◆ Task description
Begin at the line that contains "ATOM 115 C C" and repeat every line from there to the end of the records below, inclusive, without adding any other line.

(Stored dataset items)
□ □ □ □ □

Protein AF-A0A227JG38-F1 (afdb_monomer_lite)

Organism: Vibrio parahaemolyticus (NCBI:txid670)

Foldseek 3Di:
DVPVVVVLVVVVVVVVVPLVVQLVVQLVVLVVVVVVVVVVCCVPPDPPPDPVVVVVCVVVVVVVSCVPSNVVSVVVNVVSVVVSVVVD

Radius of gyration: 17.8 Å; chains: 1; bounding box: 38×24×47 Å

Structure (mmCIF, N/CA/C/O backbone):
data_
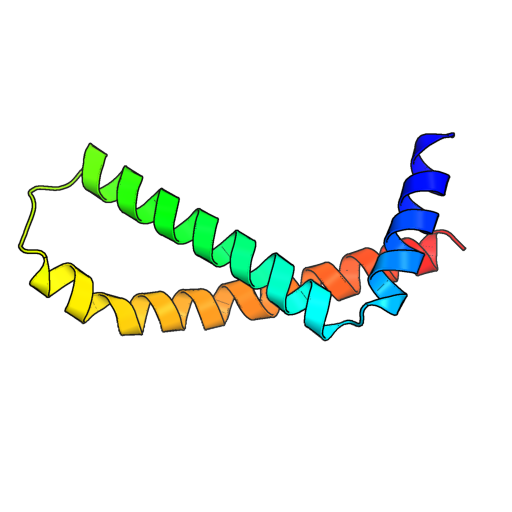AF-A0A227JG38-F1
#
_entry.id   AF-A0A227JG38-F1
#
loop_
_atom_site.group_PDB
_atom_site.id
_atom_site.type_symbol
_atom_site.label_atom_id
_atom_site.label_alt_id
_atom_site.label_comp_id
_atom_site.label_asym_id
_atom_site.label_entity_id
_atom_site.label_seq_id
_atom_site.pdbx_PDB_ins_code
_atom_site.Cartn_x
_atom_site.Cartn_y
_atom_site.Cartn_z
_atom_site.occupancy
_atom_site.B_iso_or_equiv
_atom_site.auth_seq_id
_atom_site.auth_comp_id
_atom_site.auth_asym_id
_atom_site.auth_atom_id
_atom_site.pdbx_PDB_model_num
ATOM 1 N N . MET A 1 1 ? 12.552 14.953 -22.003 1.00 46.91 1 MET A N 1
ATOM 2 C CA . MET A 1 1 ? 13.316 13.718 -22.301 1.00 46.91 1 MET A CA 1
ATOM 3 C C . MET A 1 1 ? 14.092 13.185 -21.087 1.00 46.91 1 MET A C 1
ATOM 5 O O . MET A 1 1 ? 14.096 11.981 -20.900 1.00 46.91 1 MET A O 1
ATOM 9 N N . TYR A 1 2 ? 14.614 14.043 -20.199 1.00 48.19 2 TYR A N 1
ATOM 10 C CA . TYR A 1 2 ? 15.423 13.668 -19.018 1.00 48.19 2 TYR A CA 1
ATOM 11 C C . TYR A 1 2 ? 14.722 12.796 -17.946 1.00 48.19 2 TYR A C 1
ATOM 13 O O . TYR A 1 2 ? 15.355 11.991 -17.276 1.00 48.19 2 TYR A O 1
ATOM 21 N N . ASN A 1 3 ? 13.396 12.896 -17.795 1.00 58.34 3 ASN A N 1
ATOM 22 C CA . ASN A 1 3 ? 12.687 12.219 -16.697 1.00 58.34 3 ASN A CA 1
ATOM 23 C C . ASN A 1 3 ? 12.456 10.709 -16.926 1.00 58.34 3 ASN A C 1
ATOM 25 O O . ASN A 1 3 ? 12.230 9.960 -15.979 1.00 58.34 3 ASN A O 1
ATOM 29 N N . ARG A 1 4 ? 12.485 10.236 -18.183
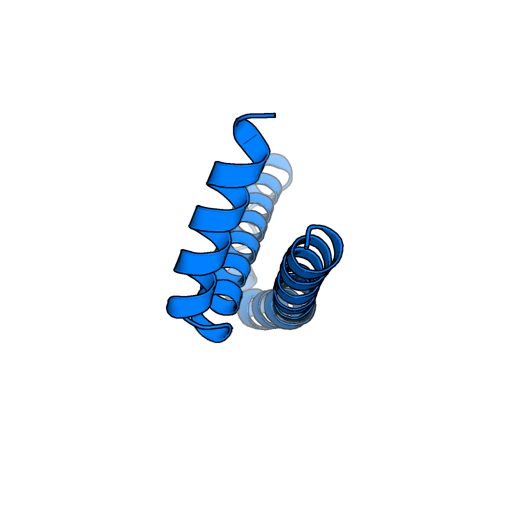 1.00 58.59 4 ARG A N 1
ATOM 30 C CA . ARG A 1 4 ? 12.231 8.814 -18.466 1.00 58.59 4 ARG A CA 1
ATOM 31 C C . ARG A 1 4 ? 13.447 7.948 -18.142 1.00 58.59 4 ARG A C 1
ATOM 33 O O . ARG A 1 4 ? 13.275 6.897 -17.542 1.00 58.59 4 ARG A O 1
ATOM 40 N N . GLU A 1 5 ? 14.656 8.410 -18.458 1.00 59.38 5 GLU A N 1
ATOM 41 C CA . GLU A 1 5 ? 15.893 7.656 -18.208 1.00 59.38 5 GLU A CA 1
ATOM 42 C C . GLU A 1 5 ? 16.140 7.399 -16.722 1.00 59.38 5 GLU A C 1
ATOM 44 O O . GLU A 1 5 ? 16.395 6.258 -16.339 1.00 59.38 5 GLU A O 1
ATOM 49 N N . HIS A 1 6 ? 15.931 8.401 -15.863 1.00 62.56 6 HIS A N 1
ATOM 50 C CA . HIS A 1 6 ? 15.983 8.208 -14.411 1.00 62.56 6 HIS A CA 1
ATOM 51 C C . HIS A 1 6 ? 14.948 7.195 -13.920 1.00 62.56 6 HIS A C 1
ATOM 53 O O . HIS A 1 6 ? 15.259 6.358 -13.074 1.00 62.56 6 HIS A O 1
ATOM 59 N N . LYS A 1 7 ? 13.733 7.221 -14.482 1.00 61.25 7 LYS A N 1
ATOM 60 C CA . LYS A 1 7 ? 12.682 6.262 -14.132 1.00 61.25 7 LYS A CA 1
ATOM 61 C C . LYS A 1 7 ? 13.052 4.832 -14.550 1.00 61.25 7 LYS A C 1
ATOM 63 O O . LYS A 1 7 ? 12.782 3.895 -13.805 1.00 61.25 7 LYS A O 1
ATOM 68 N N . TYR A 1 8 ? 13.730 4.659 -15.688 1.00 64.12 8 TYR A N 1
ATOM 69 C CA . TYR A 1 8 ? 14.238 3.354 -16.132 1.00 64.12 8 TYR A CA 1
ATOM 70 C C . TYR A 1 8 ? 15.402 2.846 -15.284 1.00 64.12 8 TYR A C 1
ATOM 72 O O . TYR A 1 8 ? 15.444 1.654 -14.982 1.00 64.12 8 TYR A O 1
ATOM 80 N N . VAL A 1 9 ? 16.337 3.719 -14.898 1.00 66.88 9 VAL A N 1
ATOM 81 C CA . VAL A 1 9 ? 17.455 3.357 -14.011 1.00 66.88 9 VAL A CA 1
ATOM 82 C C . VAL A 1 9 ? 16.921 2.958 -12.636 1.00 66.88 9 VAL A C 1
ATOM 84 O O . VAL A 1 9 ? 17.264 1.884 -12.145 1.00 66.88 9 VAL A O 1
ATOM 87 N N . TYR A 1 10 ? 15.985 3.736 -12.086 1.00 68.88 10 TYR A N 1
ATOM 88 C CA . TYR A 1 10 ? 15.311 3.427 -10.825 1.00 68.88 10 TYR A CA 1
ATOM 89 C C . TYR A 1 10 ? 14.555 2.093 -10.881 1.00 68.88 10 TYR A C 1
ATOM 91 O O . TYR A 1 10 ? 14.738 1.240 -10.015 1.00 68.88 10 TYR A O 1
ATOM 99 N N . TRP A 1 11 ? 13.771 1.852 -11.940 1.00 68.81 11 TRP A N 1
ATOM 100 C CA . TRP A 1 11 ? 13.050 0.585 -12.108 1.00 68.81 11 TRP A CA 1
ATOM 101 C C . TRP A 1 11 ? 13.991 -0.612 -12.300 1.00 68.81 11 TRP A C 1
ATOM 103 O O . TRP A 1 11 ? 13.715 -1.717 -11.833 1.00 68.81 11 TRP A O 1
ATOM 113 N N . ARG A 1 12 ? 15.138 -0.417 -12.964 1.00 68.44 12 ARG A N 1
ATOM 114 C CA . ARG A 1 12 ? 16.173 -1.452 -13.116 1.00 68.44 12 ARG A CA 1
ATOM 115 C C . ARG A 1 12 ? 16.813 -1.803 -11.767 1.00 68.44 12 ARG A C 1
ATOM 117 O O . ARG A 1 12 ? 17.087 -2.977 -11.518 1.00 68.44 12 ARG A O 1
ATOM 124 N N . GLU A 1 13 ? 17.029 -0.817 -10.900 1.00 72.75 13 GLU A N 1
ATOM 125 C CA . GLU A 1 13 ? 17.505 -1.025 -9.527 1.00 72.75 13 GLU A CA 1
ATOM 126 C C . GLU A 1 13 ? 16.444 -1.679 -8.631 1.00 72.75 13 GLU A C 1
ATOM 128 O O . GLU A 1 13 ? 16.764 -2.612 -7.893 1.00 72.75 13 GLU A O 1
ATOM 133 N N . GLU A 1 14 ? 15.174 -1.273 -8.731 1.00 66.19 14 GLU A N 1
ATOM 134 C CA . GLU A 1 14 ? 14.069 -1.936 -8.023 1.00 66.19 14 GLU A CA 1
ATOM 135 C C . GLU A 1 14 ? 13.869 -3.382 -8.499 1.00 66.19 14 GLU A C 1
ATOM 137 O O . GLU A 1 14 ? 13.657 -4.266 -7.667 1.00 66.19 14 GLU A O 1
ATOM 142 N N . ARG A 1 15 ? 14.059 -3.682 -9.794 1.00 65.44 15 ARG A N 1
ATOM 143 C CA . ARG A 1 15 ? 14.061 -5.069 -10.292 1.00 65.44 15 ARG A CA 1
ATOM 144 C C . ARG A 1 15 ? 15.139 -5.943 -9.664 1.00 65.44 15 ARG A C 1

□ □ □ □ □

◆ Reply
ATOM 115 C C . ARG A 1 12 ? 16.813 -1.803 -11.767 1.00 68.44 12 ARG A C 1
ATOM 117 O O . ARG A 1 12 ? 17.087 -2.977 -11.518 1.00 68.44 12 ARG A O 1
ATOM 124 N N . GLU A 1 13 ? 17.029 -0.817 -10.900 1.00 72.75 13 GLU A N 1
ATOM 125 C CA . GLU A 1 13 ? 17.505 -1.025 -9.527 1.00 72.75 13 GLU A CA 1
ATOM 126 C C . GLU A 1 13 ? 16.444 -1.679 -8.631 1.00 72.75 13 GLU A C 1
ATOM 128 O O . GLU A 1 13 ? 16.764 -2.612 -7.893 1.00 72.75 13 GLU A O 1
ATOM 133 N N . GLU A 1 14 ? 15.174 -1.273 -8.731 1.00 66.19 14 GLU A N 1
ATOM 134 C CA . GLU A 1 14 ? 14.069 -1.936 -8.023 1.00 66.19 14 GLU A CA 1
ATOM 135 C C . GLU A 1 14 ? 13.869 -3.382 -8.499 1.00 66.19 14 GLU A C 1
ATOM 137 O O . GLU A 1 14 ? 13.657 -4.266 -7.667 1.00 66.19 14 GLU A O 1
ATOM 142 N N . ARG A 1 15 ? 14.059 -3.682 -9.794 1.00 65.44 15 ARG A N 1
ATOM 143 C CA . ARG A 1 15 ? 14.061 -5.069 -10.292 1.00 65.44 15 ARG A CA 1
ATOM 144 C C . ARG A 1 15 ? 15.139 -5.943 -9.664 1.00 65.44 15 ARG A C 1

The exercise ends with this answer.